TS: We used to have a very modern constitution, which was implemented in 1997, during my administration. We did not draft it; we were the ones who came after that constitution was in effect. But I think that was one of the best [constitutions] Thailand ever had. But after the coup d'état, they wrote it again, which is worse than the one in 1997. Now the constitution is not to the international standard. We don't have a guarantee of human rights, democracy. It’s the opposite; they increased the power to the constitutional court, which has too much power already. All the power is unchecked, it's not balanced, giving more power to the judicial side. And the senators are appointed, all 200 members of senator who will be appointed.
WPJ: By whom, who's appointing the senators?
TS: The junta is doing that. They can appoint any [prime minister] if the parliament includes 200 appointed senators. And also they will have one so-called politburo, which will supervise the government. It means that if the prime minister is going out of the country negotiating trades, they need to get approval from the politburo. It's exactly like the SPDC [State Peace and Development Council, the official name of military junta that ruled Myanmar from 1988 to 2011]. So this is very backward in terms of democracy and human rights.
WPJ: In a scenario where this proposed constitution does pass or is imposed, what do you think happens in the elections if they go forward in mid-2017?
TS: Well regardless we’re going to win the most seats. But you cannot deliver what you promise to the people, you cannot solve the problem of the country if you're being controlled by the politburo and appointed senators.
WPJ: There's a petition to World Policy Institute and personal letters sent to us denouncing you and urging us to not even come here—
TS: That is written from the Ministry of Foreign Affairs.

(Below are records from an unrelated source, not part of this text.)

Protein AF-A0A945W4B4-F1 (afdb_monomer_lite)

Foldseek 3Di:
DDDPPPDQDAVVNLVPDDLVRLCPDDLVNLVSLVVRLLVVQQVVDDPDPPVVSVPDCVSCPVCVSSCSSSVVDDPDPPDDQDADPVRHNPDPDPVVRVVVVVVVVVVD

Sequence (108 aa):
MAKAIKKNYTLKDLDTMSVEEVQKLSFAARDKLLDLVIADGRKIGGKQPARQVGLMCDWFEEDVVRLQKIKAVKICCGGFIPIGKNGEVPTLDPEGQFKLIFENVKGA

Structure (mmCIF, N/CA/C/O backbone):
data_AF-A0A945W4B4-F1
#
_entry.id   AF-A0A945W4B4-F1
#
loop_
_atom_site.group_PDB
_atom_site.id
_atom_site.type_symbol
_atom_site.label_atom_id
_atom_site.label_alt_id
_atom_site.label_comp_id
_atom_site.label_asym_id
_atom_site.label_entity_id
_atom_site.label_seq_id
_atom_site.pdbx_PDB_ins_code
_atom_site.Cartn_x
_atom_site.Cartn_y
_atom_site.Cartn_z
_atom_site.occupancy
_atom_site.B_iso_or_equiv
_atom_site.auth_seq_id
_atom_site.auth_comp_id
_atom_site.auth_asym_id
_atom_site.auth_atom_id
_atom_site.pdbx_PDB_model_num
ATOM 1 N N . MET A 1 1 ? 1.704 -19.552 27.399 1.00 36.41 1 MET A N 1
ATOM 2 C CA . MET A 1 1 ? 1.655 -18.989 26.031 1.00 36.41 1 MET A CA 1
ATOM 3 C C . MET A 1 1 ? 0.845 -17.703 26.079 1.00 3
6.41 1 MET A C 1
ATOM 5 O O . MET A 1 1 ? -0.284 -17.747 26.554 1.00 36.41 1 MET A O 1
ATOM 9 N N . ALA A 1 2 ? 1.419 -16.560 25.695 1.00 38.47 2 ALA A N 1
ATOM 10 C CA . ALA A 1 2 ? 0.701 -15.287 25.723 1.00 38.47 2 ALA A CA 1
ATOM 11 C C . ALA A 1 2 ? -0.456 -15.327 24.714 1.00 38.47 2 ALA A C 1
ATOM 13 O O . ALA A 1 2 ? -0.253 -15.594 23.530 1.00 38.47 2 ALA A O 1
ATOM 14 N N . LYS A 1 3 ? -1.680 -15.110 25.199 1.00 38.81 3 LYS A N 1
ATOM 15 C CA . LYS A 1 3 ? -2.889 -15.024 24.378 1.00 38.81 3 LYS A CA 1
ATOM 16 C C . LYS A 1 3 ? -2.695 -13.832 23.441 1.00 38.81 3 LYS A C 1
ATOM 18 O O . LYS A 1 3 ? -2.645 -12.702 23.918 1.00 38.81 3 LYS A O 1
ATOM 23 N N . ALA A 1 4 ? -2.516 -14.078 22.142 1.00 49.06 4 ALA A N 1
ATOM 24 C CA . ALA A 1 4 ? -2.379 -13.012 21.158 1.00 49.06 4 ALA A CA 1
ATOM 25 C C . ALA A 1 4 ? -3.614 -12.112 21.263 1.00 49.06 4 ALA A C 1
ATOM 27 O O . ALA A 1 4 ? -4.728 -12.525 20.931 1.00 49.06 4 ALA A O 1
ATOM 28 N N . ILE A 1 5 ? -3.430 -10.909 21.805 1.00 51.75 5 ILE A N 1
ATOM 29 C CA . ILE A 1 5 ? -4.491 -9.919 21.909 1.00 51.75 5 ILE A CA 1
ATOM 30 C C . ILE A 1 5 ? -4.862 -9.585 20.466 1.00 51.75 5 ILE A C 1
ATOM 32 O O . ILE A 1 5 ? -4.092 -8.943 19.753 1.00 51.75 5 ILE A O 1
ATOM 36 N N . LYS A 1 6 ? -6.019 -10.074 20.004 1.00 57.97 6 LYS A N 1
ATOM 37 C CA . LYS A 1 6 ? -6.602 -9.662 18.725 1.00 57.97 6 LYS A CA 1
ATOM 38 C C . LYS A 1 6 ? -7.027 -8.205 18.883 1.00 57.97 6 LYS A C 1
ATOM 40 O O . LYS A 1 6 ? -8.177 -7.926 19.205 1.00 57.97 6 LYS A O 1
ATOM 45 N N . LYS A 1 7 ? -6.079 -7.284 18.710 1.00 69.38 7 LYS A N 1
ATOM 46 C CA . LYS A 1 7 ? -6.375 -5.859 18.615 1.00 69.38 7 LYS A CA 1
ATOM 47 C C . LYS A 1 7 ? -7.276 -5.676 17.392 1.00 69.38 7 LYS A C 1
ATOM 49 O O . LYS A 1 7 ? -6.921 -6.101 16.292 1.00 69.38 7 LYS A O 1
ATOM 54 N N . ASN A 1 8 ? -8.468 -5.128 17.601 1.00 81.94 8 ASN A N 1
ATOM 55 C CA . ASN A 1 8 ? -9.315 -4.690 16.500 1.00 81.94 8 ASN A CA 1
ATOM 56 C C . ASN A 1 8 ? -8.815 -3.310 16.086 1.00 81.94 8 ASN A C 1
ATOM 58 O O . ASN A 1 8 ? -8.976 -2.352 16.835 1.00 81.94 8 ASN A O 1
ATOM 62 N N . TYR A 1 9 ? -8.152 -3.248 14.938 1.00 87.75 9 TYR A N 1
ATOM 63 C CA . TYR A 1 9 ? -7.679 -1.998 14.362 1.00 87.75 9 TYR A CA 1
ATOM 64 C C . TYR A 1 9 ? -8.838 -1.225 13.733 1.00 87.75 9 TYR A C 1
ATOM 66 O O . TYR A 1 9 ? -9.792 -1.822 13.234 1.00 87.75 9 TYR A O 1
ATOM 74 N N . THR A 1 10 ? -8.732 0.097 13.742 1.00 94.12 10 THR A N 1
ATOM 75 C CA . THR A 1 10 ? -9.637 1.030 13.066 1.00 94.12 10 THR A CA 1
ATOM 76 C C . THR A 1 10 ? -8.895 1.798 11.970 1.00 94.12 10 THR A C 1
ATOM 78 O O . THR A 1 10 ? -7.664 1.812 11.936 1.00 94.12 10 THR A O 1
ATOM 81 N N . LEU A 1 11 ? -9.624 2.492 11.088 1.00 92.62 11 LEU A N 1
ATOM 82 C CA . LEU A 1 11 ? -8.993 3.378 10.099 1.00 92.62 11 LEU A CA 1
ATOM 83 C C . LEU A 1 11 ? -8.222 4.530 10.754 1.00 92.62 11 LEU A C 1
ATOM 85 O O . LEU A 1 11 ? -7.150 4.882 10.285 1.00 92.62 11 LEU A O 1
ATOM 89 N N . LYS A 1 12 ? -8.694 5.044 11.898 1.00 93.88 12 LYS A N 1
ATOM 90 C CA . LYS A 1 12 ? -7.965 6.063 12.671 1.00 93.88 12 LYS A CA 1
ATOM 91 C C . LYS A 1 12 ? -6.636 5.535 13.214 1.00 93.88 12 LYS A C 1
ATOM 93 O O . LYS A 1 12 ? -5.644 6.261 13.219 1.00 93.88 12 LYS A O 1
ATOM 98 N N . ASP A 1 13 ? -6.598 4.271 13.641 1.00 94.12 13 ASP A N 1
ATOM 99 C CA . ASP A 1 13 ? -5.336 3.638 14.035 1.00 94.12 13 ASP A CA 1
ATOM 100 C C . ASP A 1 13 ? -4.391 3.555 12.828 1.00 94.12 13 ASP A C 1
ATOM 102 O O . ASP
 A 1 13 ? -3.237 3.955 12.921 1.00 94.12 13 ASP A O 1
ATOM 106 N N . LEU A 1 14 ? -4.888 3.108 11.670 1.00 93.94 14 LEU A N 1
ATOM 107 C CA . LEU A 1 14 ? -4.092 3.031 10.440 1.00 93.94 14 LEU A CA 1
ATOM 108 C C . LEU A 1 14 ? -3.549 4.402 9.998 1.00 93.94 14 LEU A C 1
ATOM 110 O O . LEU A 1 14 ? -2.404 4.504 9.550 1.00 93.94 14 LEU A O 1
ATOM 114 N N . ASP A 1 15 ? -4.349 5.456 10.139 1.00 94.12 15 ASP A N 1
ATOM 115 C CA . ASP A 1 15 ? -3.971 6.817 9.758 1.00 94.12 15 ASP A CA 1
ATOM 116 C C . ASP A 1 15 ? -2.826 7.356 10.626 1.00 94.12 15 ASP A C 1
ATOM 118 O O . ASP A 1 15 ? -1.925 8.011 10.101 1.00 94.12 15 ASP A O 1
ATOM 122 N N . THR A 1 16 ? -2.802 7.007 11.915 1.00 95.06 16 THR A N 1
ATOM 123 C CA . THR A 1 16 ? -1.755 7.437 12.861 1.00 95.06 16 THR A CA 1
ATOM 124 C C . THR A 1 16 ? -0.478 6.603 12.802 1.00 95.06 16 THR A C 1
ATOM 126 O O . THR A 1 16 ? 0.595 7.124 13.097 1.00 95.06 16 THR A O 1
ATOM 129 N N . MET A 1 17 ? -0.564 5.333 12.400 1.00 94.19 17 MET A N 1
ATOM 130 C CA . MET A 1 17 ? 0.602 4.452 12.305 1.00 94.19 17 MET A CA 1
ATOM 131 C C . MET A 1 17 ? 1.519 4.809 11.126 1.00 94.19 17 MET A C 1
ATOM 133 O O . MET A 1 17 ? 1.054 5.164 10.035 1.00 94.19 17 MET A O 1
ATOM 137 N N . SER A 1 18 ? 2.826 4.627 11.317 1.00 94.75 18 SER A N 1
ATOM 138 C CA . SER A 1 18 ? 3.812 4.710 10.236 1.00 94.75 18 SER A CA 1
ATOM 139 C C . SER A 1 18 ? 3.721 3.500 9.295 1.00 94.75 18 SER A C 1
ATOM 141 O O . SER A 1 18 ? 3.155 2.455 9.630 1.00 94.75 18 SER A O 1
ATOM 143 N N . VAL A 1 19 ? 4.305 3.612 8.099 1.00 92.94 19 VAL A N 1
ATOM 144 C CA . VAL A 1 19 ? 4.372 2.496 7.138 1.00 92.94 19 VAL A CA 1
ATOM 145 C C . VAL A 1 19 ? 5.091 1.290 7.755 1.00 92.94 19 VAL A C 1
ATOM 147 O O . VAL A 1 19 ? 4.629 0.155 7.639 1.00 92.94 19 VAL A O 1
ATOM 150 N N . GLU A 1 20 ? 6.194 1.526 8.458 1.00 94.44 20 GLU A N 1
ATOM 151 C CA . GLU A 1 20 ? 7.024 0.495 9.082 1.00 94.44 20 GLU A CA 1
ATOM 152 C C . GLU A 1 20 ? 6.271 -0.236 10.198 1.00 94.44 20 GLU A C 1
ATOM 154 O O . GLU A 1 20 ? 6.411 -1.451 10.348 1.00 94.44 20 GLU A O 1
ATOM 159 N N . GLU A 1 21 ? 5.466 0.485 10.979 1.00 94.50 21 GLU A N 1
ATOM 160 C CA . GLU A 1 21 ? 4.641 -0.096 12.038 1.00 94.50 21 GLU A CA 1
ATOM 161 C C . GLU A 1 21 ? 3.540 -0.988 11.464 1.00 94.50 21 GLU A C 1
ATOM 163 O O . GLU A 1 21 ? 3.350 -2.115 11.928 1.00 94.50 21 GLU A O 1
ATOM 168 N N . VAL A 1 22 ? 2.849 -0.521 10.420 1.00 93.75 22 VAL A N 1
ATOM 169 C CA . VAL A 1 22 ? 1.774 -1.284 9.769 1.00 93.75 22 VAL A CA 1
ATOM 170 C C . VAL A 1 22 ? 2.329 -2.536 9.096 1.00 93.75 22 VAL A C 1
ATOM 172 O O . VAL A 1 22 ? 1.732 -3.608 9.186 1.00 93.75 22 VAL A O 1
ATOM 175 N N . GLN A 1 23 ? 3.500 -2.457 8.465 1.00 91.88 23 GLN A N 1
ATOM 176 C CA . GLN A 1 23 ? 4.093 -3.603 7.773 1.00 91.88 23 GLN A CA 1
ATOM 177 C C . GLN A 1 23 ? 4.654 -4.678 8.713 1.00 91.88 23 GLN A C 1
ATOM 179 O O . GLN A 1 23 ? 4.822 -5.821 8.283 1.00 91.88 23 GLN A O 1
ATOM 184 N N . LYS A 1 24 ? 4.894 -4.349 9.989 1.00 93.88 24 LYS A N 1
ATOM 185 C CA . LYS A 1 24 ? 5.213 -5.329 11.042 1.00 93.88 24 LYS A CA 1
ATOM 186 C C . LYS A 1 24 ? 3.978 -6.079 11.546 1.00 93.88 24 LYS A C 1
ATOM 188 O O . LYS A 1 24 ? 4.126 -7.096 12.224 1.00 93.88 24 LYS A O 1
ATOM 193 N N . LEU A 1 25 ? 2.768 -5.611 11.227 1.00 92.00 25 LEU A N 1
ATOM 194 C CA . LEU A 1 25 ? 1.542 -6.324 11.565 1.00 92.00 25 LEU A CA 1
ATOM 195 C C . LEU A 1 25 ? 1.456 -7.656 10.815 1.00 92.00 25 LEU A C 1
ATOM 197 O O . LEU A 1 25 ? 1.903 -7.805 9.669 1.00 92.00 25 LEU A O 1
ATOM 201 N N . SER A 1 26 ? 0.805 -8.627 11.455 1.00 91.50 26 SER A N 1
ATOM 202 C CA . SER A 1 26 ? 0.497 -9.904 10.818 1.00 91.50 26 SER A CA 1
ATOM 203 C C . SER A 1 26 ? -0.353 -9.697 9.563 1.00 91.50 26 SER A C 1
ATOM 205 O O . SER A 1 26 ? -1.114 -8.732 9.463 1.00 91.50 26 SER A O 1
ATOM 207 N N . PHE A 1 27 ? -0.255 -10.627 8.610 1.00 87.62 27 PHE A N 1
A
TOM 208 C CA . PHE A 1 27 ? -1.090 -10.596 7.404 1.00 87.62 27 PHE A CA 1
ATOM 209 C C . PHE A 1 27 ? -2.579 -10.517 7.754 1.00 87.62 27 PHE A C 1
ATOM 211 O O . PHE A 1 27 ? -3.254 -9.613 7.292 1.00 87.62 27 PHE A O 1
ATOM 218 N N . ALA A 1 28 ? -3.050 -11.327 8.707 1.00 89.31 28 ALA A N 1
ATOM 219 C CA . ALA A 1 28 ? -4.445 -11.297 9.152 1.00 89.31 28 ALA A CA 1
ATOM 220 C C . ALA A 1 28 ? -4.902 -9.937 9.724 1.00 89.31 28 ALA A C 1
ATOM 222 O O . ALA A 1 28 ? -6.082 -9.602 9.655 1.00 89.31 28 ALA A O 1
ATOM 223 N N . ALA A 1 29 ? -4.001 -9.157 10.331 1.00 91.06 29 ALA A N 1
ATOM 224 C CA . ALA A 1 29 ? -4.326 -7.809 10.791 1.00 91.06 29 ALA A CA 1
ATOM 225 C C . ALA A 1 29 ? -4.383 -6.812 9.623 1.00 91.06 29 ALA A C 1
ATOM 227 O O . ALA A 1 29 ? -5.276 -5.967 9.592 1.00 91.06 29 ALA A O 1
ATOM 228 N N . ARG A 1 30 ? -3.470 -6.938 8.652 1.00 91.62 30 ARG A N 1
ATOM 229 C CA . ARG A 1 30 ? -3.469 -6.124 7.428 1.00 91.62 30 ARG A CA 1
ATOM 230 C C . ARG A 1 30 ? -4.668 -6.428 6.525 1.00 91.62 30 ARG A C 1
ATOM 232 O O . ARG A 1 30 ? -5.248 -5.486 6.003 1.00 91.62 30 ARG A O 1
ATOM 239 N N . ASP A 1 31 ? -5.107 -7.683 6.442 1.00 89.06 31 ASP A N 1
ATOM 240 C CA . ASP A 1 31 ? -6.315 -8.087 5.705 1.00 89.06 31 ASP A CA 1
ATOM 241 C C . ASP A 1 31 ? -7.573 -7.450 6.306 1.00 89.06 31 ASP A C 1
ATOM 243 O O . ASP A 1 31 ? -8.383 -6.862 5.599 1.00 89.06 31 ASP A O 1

WPJ: That may be, but there were still 10,000 signatures on it and protesters outside our office. Even if there may have been some urging from the government, there is this anger toward you. Where do you think that came from, and why there's such a strong response to you and your policies?
TS: If we wanted to do the same, we could have had more signatures. You can witness every election—we always win by a landslide. We have many more supporters. I think those who say that they are patriotic, they should be quiet and let the country run in a democratic way. In every election, if you don't like the government, you don't vote for it. They're going to lose the election. But if the majority still votes for them, you have to respect that. It's like in the U.S. I remember at the end of the term of President Bush, his popularity was very low. But he still continued until the end of his term, because the rule says that. You play by rules, you respect the rules. And then elections come, they vote for Democrats. President Obama won a big landslide. That is normal.

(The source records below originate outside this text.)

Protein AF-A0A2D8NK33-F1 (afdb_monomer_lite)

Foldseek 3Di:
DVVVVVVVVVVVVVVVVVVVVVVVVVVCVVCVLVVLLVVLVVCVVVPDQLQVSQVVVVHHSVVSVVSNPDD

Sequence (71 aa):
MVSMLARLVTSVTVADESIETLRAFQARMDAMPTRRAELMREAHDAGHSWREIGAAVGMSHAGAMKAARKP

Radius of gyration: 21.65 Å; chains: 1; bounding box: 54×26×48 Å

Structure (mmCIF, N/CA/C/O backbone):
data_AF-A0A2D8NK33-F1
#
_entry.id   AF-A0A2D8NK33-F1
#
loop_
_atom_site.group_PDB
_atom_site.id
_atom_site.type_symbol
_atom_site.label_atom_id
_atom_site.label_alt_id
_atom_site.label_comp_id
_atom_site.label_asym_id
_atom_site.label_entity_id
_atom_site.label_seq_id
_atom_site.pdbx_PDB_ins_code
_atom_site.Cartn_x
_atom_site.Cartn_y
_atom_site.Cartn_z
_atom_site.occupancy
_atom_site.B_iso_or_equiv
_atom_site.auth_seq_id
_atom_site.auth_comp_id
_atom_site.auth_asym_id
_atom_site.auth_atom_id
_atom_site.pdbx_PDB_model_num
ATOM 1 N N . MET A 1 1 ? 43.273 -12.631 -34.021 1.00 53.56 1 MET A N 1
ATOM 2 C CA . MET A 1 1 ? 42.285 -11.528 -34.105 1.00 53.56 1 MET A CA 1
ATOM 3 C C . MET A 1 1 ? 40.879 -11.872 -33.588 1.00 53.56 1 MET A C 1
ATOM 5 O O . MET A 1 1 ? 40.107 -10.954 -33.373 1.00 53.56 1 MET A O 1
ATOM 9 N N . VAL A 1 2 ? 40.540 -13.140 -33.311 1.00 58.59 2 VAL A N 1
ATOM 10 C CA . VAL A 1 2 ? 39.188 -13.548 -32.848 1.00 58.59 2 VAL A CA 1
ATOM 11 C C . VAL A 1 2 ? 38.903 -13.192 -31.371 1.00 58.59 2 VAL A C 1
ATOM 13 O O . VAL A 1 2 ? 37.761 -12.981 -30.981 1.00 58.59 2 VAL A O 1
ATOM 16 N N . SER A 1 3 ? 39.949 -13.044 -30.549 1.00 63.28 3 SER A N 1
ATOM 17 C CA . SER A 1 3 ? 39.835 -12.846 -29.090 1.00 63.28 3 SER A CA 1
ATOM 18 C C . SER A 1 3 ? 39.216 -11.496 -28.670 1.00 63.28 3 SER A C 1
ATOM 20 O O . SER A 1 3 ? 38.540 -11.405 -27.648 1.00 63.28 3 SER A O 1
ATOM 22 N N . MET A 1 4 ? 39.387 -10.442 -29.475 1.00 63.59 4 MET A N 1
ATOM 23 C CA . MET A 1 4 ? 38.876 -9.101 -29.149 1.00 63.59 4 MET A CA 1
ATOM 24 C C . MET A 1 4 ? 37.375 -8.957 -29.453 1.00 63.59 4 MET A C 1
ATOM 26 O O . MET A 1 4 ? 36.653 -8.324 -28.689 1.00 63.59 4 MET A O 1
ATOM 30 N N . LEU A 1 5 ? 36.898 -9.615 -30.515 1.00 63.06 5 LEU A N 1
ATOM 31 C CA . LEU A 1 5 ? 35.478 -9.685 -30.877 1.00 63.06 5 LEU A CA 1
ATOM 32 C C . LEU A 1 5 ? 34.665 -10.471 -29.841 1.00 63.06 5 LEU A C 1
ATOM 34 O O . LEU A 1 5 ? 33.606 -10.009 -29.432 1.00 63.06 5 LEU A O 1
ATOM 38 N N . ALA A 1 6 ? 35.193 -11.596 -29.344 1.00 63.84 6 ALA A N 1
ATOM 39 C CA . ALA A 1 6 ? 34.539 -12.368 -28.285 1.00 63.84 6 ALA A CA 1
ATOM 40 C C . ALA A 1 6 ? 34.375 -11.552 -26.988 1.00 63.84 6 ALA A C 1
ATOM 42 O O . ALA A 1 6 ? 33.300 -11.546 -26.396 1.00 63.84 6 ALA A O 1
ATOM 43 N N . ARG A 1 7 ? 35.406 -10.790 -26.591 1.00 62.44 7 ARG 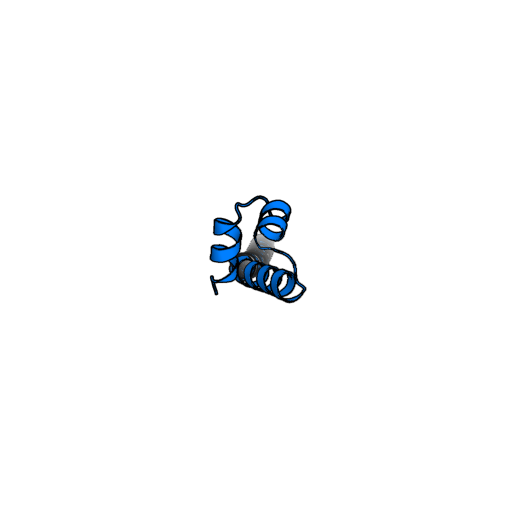A N 1
ATOM 44 C CA . ARG A 1 7 ? 35.334 -9.891 -25.425 1.00 62.44 7 ARG A CA 1
ATOM 45 C C . ARG A 1 7 ? 34.320 -8.762 -25.596 1.00 62.44 7 ARG A C 1
ATOM 47 O O . ARG A 1 7 ? 33.620 -8.452 -24.641 1.00 62.44 7 ARG A O 1
ATOM 54 N N . LEU A 1 8 ? 34.229 -8.154 -26.780 1.00 62.50 8 LEU A N 1
ATOM 55 C CA . LEU A 1 8 ? 33.247 -7.094 -27.026 1.00 62.50 8 LEU A CA 1
ATOM 56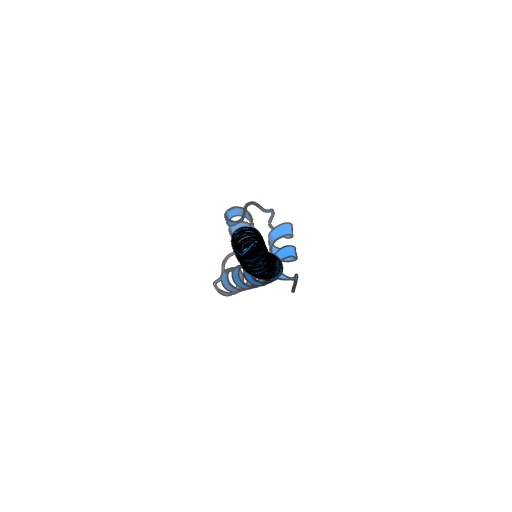 C C . LEU A 1 8 ? 31.809 -7.619 -26.976 1.00 62.50 8 LEU A C 1
ATOM 58 O O . LEU A 1 8 ? 30.957 -6.965 -26.386 1.00 62.50 8 LEU A O 1
ATOM 62 N N . VAL A 1 9 ? 31.547 -8.798 -27.546 1.00 64.44 9 VAL A N 1
ATOM 63 C CA . VAL A 1 9 ? 30.203 -9.395 -27.539 1.00 64.44 9 VAL A CA 1
ATOM 64 C C . VAL A 1 9 ? 29.756 -9.708 -26.111 1.00 64.44 9 VAL A C 1
ATOM 66 O O . VAL A 1 9 ? 28.670 -9.289 -25.728 1.00 64.44 9 VAL A O 1
ATOM 69 N N . THR A 1 10 ? 30.604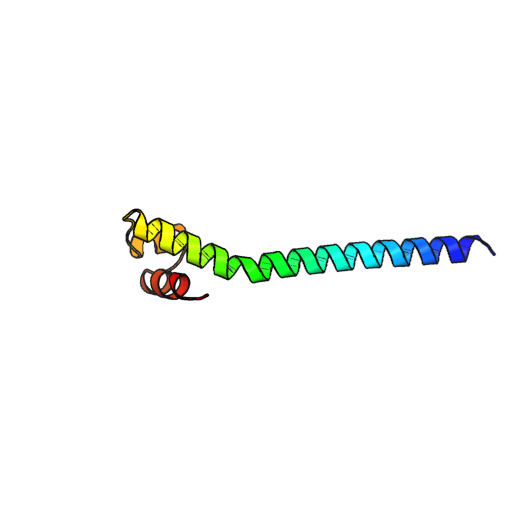 -10.337 -25.289 1.00 63.34 10 THR A N 1
ATOM 70 C CA . THR A 1 10 ? 30.270 -10.609 -23.879 1.00 63.34 10 THR A CA 1
ATOM 71 C C . THR A 1 10 ? 30.041 -9.324 -23.077 1.00 63.34 10 THR A C 1
ATOM 73 O O . THR A 1 10 ? 29.127 -9.263 -22.260 1.00 63.34 10 THR A O 1
ATOM 76 N N . SER A 1 11 ? 30.832 -8.274 -23.309 1.00 60.31 11 SER A N 1
ATOM 77 C CA . SER A 1 11 ? 30.647 -6.999 -22.605 1.00 60.31 11 SER A CA 1
ATOM 78 C C . SER A 1 11 ? 29.348 -6.285 -22.988 1.00 60.31 11 SER A C 1
ATOM 80 O O . SER A 1 11 ? 28.735 -5.649 -22.135 1.00 60.31 11 SER A O 1
ATOM 82 N N . VAL A 1 12 ? 28.914 -6.387 -24.248 1.00 62.66 12 VAL A N 1
ATOM 83 C CA . VAL A 1 12 ? 27.656 -5.779 -24.709 1.00 62.66 12 VAL A CA 1
ATOM 84 C C . VAL A 1 12 ? 26.445 -6.543 -24.172 1.00 62.66 12 VAL A C 1
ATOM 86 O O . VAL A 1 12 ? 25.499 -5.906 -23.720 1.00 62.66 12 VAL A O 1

WPJ: I wanted to take a broader view now of the region for a moment, what's your view of what’s happening in the South China Sea. You know most of the players involved, will tensions continue to rise?
TS: When my sister was prime minister, Thailand was assigned to be coordinator between ASEAN and China on the South China Sea issue. I had a chance to talk to many leaders that were involved on the China side as well. I don't think we'll have war or fighting, but it depends on the negotiations. China doesn't want to talk about sovereignty, but they are willing to do joint development. They are willing to allow maritime passage in that area. If countries like Philippines, they say that it's been a long tradition that we Filipinos do fishing on this island, this thing can be negotiable. I don't think there will be a big conflict. But Vietnam also may be a bit stronger, because they want to negotiate for sovereignty.
This interview has been edited for clarity.